Poster
A Polar Coordinate System Explicitly Represents Syntax in Language Models
Pablo J. Diego Simon · Stéphane d'Ascoli · Emmanuel Chemla · Yair Lakretz · Jean-Remi King
Poster Room - TBD
First formalized with symbolic representations, syntactic trees have recently been shown to be partially represented in the activations of language models: by optimizing a “Structural Probe”, one can find a linear read-out of the activations such that syntactically related words are close together. However, the distance between contextualized word embeddings provided by such Structural Probe can only represent the presence – but not the type – of syntactic relations. Here, we hypothesize that the types of syntactic relations between a pair of words can be read from the relative orientation of their contextualized embeddings. To test this hypothesis, we introduce a “Polar Probe” and optimize it with a contrastive objective encouraging all pairs of words sharing the same syntactic relation to point in a consistent and specific direction.

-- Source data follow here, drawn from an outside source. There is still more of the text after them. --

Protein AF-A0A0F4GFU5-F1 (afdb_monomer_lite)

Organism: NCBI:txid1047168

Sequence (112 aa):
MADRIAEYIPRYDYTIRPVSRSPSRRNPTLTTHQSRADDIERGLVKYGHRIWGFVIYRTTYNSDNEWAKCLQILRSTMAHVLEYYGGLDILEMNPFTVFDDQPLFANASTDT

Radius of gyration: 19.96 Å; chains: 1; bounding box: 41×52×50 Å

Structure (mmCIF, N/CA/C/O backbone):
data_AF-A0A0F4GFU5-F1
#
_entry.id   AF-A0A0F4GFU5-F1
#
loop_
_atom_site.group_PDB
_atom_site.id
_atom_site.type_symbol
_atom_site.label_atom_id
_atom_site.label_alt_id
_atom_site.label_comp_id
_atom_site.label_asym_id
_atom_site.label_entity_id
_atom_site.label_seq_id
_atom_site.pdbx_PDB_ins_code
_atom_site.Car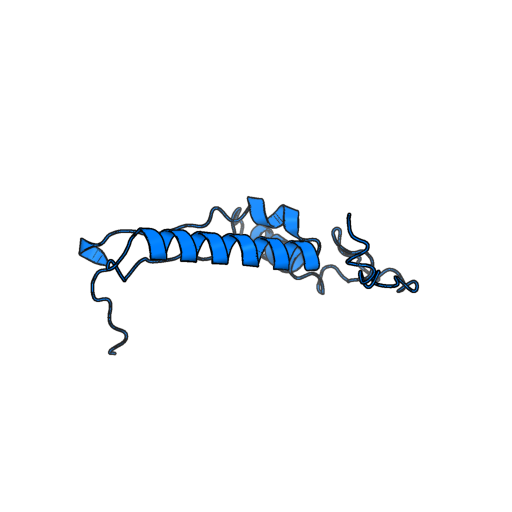tn_x
_atom_site.Cartn_y
_atom_site.Cartn_z
_atom_site.occupancy
_atom_site.B_iso_or_equiv
_atom_site.auth_seq_id
_atom_site.auth_comp_id
_atom_site.auth_asym_id
_atom_site.auth_atom_id
_atom_site.pdbx_PDB_model_num
ATOM 1 N N . MET A 1 1 ? -18.668 36.072 -14.770 1.00 35.81 1 MET A N 1
ATOM 2 C CA . MET A 1 1 ? -18.786 34.871 -15.622 1.00 35.81 1 MET A CA 1
ATOM 3 C C . MET A 1 1 ? -17.381 34.560 -16.130 1.00 35.81 1 MET A C 1
ATOM 5 O O . MET A 1 1 ? -16.910 35.250 -17.019 1.00 35.81 1 MET A O 1
ATOM 9 N N . ALA A 1 2 ? -16.603 33.917 -15.254 1.00 34.78 2 ALA A N 1
ATOM 10 C CA . ALA A 1 2 ? -16.066 32.552 -15.406 1.00 34.78 2 ALA A CA 1
ATOM 11 C C . ALA A 1 2 ? -14.750 32.574 -16.212 1.00 34.78 2 ALA A C 1
ATOM 13 O O . ALA A 1 2 ? -14.746 32.784 -17.417 1.00 34.78 2 ALA A O 1
ATOM 14 N N . ASP A 1 3 ? -13.626 32.709 -15.511 1.00 40.31 3 ASP A N 1
ATOM 15 C CA . ASP A 1 3 ? -12.765 31.605 -15.036 1.00 40.31 3 ASP A CA 1
ATOM 16 C C . ASP A 1 3 ? -11.705 31.226 -16.080 1.00 40.31 3 ASP A C 1
ATOM 18 O O . ASP A 1 3 ? -11.947 30.473 -17.019 1.00 40.31 3 ASP A O 1
ATOM 22 N N . ARG A 1 4 ? -10.487 31.741 -15.890 1.00 44.03 4 ARG A N 1
ATOM 23 C CA . ARG A 1 4 ? -9.258 31.139 -16.428 1.00 44.03 4 ARG A CA 1
ATOM 24 C C . ARG A 1 4 ? -8.296 30.952 -15.265 1.00 44.03 4 ARG A C 1
ATOM 26 O O . ARG A 1 4 ? -7.337 31.700 -15.106 1.00 44.03 4 ARG A O 1
ATOM 33 N N . ILE A 1 5 ? -8.620 29.988 -14.409 1.00 44.97 5 ILE A N 1
ATOM 34 C CA . ILE A 1 5 ? -7.714 29.489 -13.377 1.00 44.97 5 ILE A CA 1
ATOM 35 C C . ILE A 1 5 ? -7.017 28.242 -13.931 1.00 44.97 5 ILE A C 1
ATOM 37 O O . ILE A 1 5 ? -7.650 27.407 -14.573 1.00 44.97 5 ILE A O 1
ATOM 41 N N . ALA A 1 6 ? -5.726 28.146 -13.609 1.00 42.84 6 ALA A N 1
ATOM 42 C CA . ALA A 1 6 ? -4.825 27.001 -13.738 1.00 42.84 6 ALA A CA 1
ATOM 43 C C . ALA A 1 6 ? -4.136 26.796 -15.097 1.00 42.84 6 ALA A C 1
ATOM 45 O O . ALA A 1 6 ? -4.356 25.808 -15.790 1.00 42.84 6 ALA A O 1
ATOM 46 N N . GLU A 1 7 ? -3.166 27.660 -15.398 1.00 47.94 7 GLU A N 1
ATOM 47 C CA . GLU A 1 7 ? -2.020 27.265 -16.222 1.00 47.94 7 GLU A CA 1
ATOM 48 C C . GLU A 1 7 ? -0.767 27.181 -15.339 1.00 47.94 7 GLU A C 1
ATOM 50 O O . GLU A 1 7 ? 0.097 28.051 -15.331 1.00 47.94 7 GLU A O 1
ATOM 55 N N . TYR A 1 8 ? -0.698 26.121 -14.535 1.00 49.53 8 TYR A N 1
ATOM 56 C CA . TYR A 1 8 ? 0.575 25.587 -14.059 1.00 49.53 8 TYR A CA 1
ATOM 57 C C . TYR A 1 8 ? 0.449 24.075 -13.905 1.00 49.53 8 TYR A C 1
ATOM 59 O O . TYR A 1 8 ? 0.066 23.556 -12.860 1.00 49.53 8 TYR A O 1
ATOM 67 N N . ILE A 1 9 ? 0.770 23.366 -14.982 1.00 49.28 9 ILE A N 1
ATOM 68 C CA . ILE A 1 9 ? 1.214 21.980 -14.898 1.00 49.28 9 ILE A CA 1
ATOM 69 C C . ILE A 1 9 ? 2.671 22.030 -15.342 1.00 49.28 9 ILE A C 1
ATOM 71 O O . ILE A 1 9 ? 2.912 22.292 -16.526 1.00 49.28 9 ILE A O 1
ATOM 75 N N . PRO A 1 10 ? 3.658 21.826 -14.451 1.00 41.16 10 PRO A N 1
ATOM 76 C CA . PRO A 1 10 ? 5.014 21.614 -14.907 1.00 41.16 10 PRO A CA 1
ATOM 77 C C . PRO A 1 10 ? 4.987 20.299 -15.682 1.00 41.16 10 PRO A C 1
ATOM 79 O O . PRO A 1 10 ? 4.926 19.212 -15.111 1.00 41.16 10 PRO A O 1
ATOM 82 N N . ARG A 1 11 ? 4.965 20.401 -17.014 1.00 44.25 11 ARG A N 1
ATOM 83 C CA . ARG A 1 11 ? 5.306 19.276 -17.874 1.00 44.25 11 ARG A CA 1
ATOM 84 C C . ARG A 1 11 ? 6.736 18.932 -17.498 1.00 44.25 11 ARG A C 1
ATOM 86 O O . ARG A 1 11 ? 7.627 19.746 -17.728 1.00 44.25 11 ARG A O 1
ATOM 93 N N . TYR A 1 12 ? 6.937 17.788 -16.852 1.00 47.47 12 TYR A N 1
ATOM 94 C CA . TYR A 1 12 ? 8.270 17.237 -16.665 1.00 47.47 12 TYR A CA 1
ATOM 95 C C . TYR A 1 12 ? 8.910 17.156 -18.054 1.00 47.47 12 TYR A C 1
ATOM 97 O O . TYR A 1 12 ? 8.506 16.348 -18.888 1.00 47.47 12 TYR A O 1
ATOM 105 N N . ASP A 1 13 ? 9.825 18.080 -18.333 1.00 42.03 13 ASP A N 1
ATOM 106 C CA . ASP A 1 13 ? 10.549 18.144 -19.591 1.00 42.03 13 ASP A CA 1
ATOM 107 C C . ASP A 1 13 ? 11.505 16.948 -19.636 1.00 42.03 13 ASP A C 1
ATOM 109 O O . ASP A 1 13 ? 12.563 16.935 -18.998 1.00 42.03 13 ASP A O 1
ATOM 113 N N . TYR A 1 14 ? 11.079 15.903 -20.350 1.00 45.91 14 TYR A N 1
ATOM 114 C CA . TYR A 1 14 ? 11.870 14.730 -20.714 1.00 45.91 14 TYR A CA 1
ATOM 115 C C . TYR A 1 14 ? 12.957 15.111 -21.729 1.00 45.91 14 TYR A C 1
ATOM 117 O O . TYR A 1 14 ? 13.048 14.533 -22.814 1.00 45.91 14 TYR A O 1
ATOM 125 N N . THR A 1 15 ? 13.831 16.051 -21.371 1.00 50.97 15 THR A N 1
ATOM 126 C CA . THR A 1 15 ? 15.147 16.129 -22.002 1.00 50.97 15 THR A CA 1
ATOM 127 C C . THR A 1 15 ? 15.768 14.731 -21.933 1.00 50.97 15 THR A C 1
ATOM 129 O O . THR A 1 15 ? 15.866 14.108 -20.873 1.00 50.97 15 THR A O 1
ATOM 132 N N . ILE A 1 16 ? 16.042 14.190 -23.118 1.00 56.81 16 ILE A N 1
ATOM 133 C CA . ILE A 1 16 ? 16.232 12.770 -23.417 1.00 56.81 16 ILE A CA 1
ATOM 134 C C . ILE A 1 16 ? 17.338 12.187 -22.532 1.00 56.81 16 ILE A C 1
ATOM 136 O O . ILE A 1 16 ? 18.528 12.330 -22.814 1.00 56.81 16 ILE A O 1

We demonstrate three main results. First, the Polar Probe successfully recovers the type of syntactic relations, and substantially outperforms the Structural Probe by nearly two folds. Second, we confirm that this polar coordinate system exists in a variety of trained language models like BERT, Mistral and Llama-2, and is best read-out from their intermediate layers. Third, we demonstrate with a new linguistic benchmark that similar syntactic relations occurring at different levels of the syntactic tree have similar orientations. Overall, this work shows that there exists a polar coordinate system which represents syntax as a labeled directed acyclic graph in language models, where the presence and type of syntactic relations are represented by distances and angles, respectively. This syntactic code bridges the historical gap between the symbolic representations of linguistics and the vectorial representations of neural networks.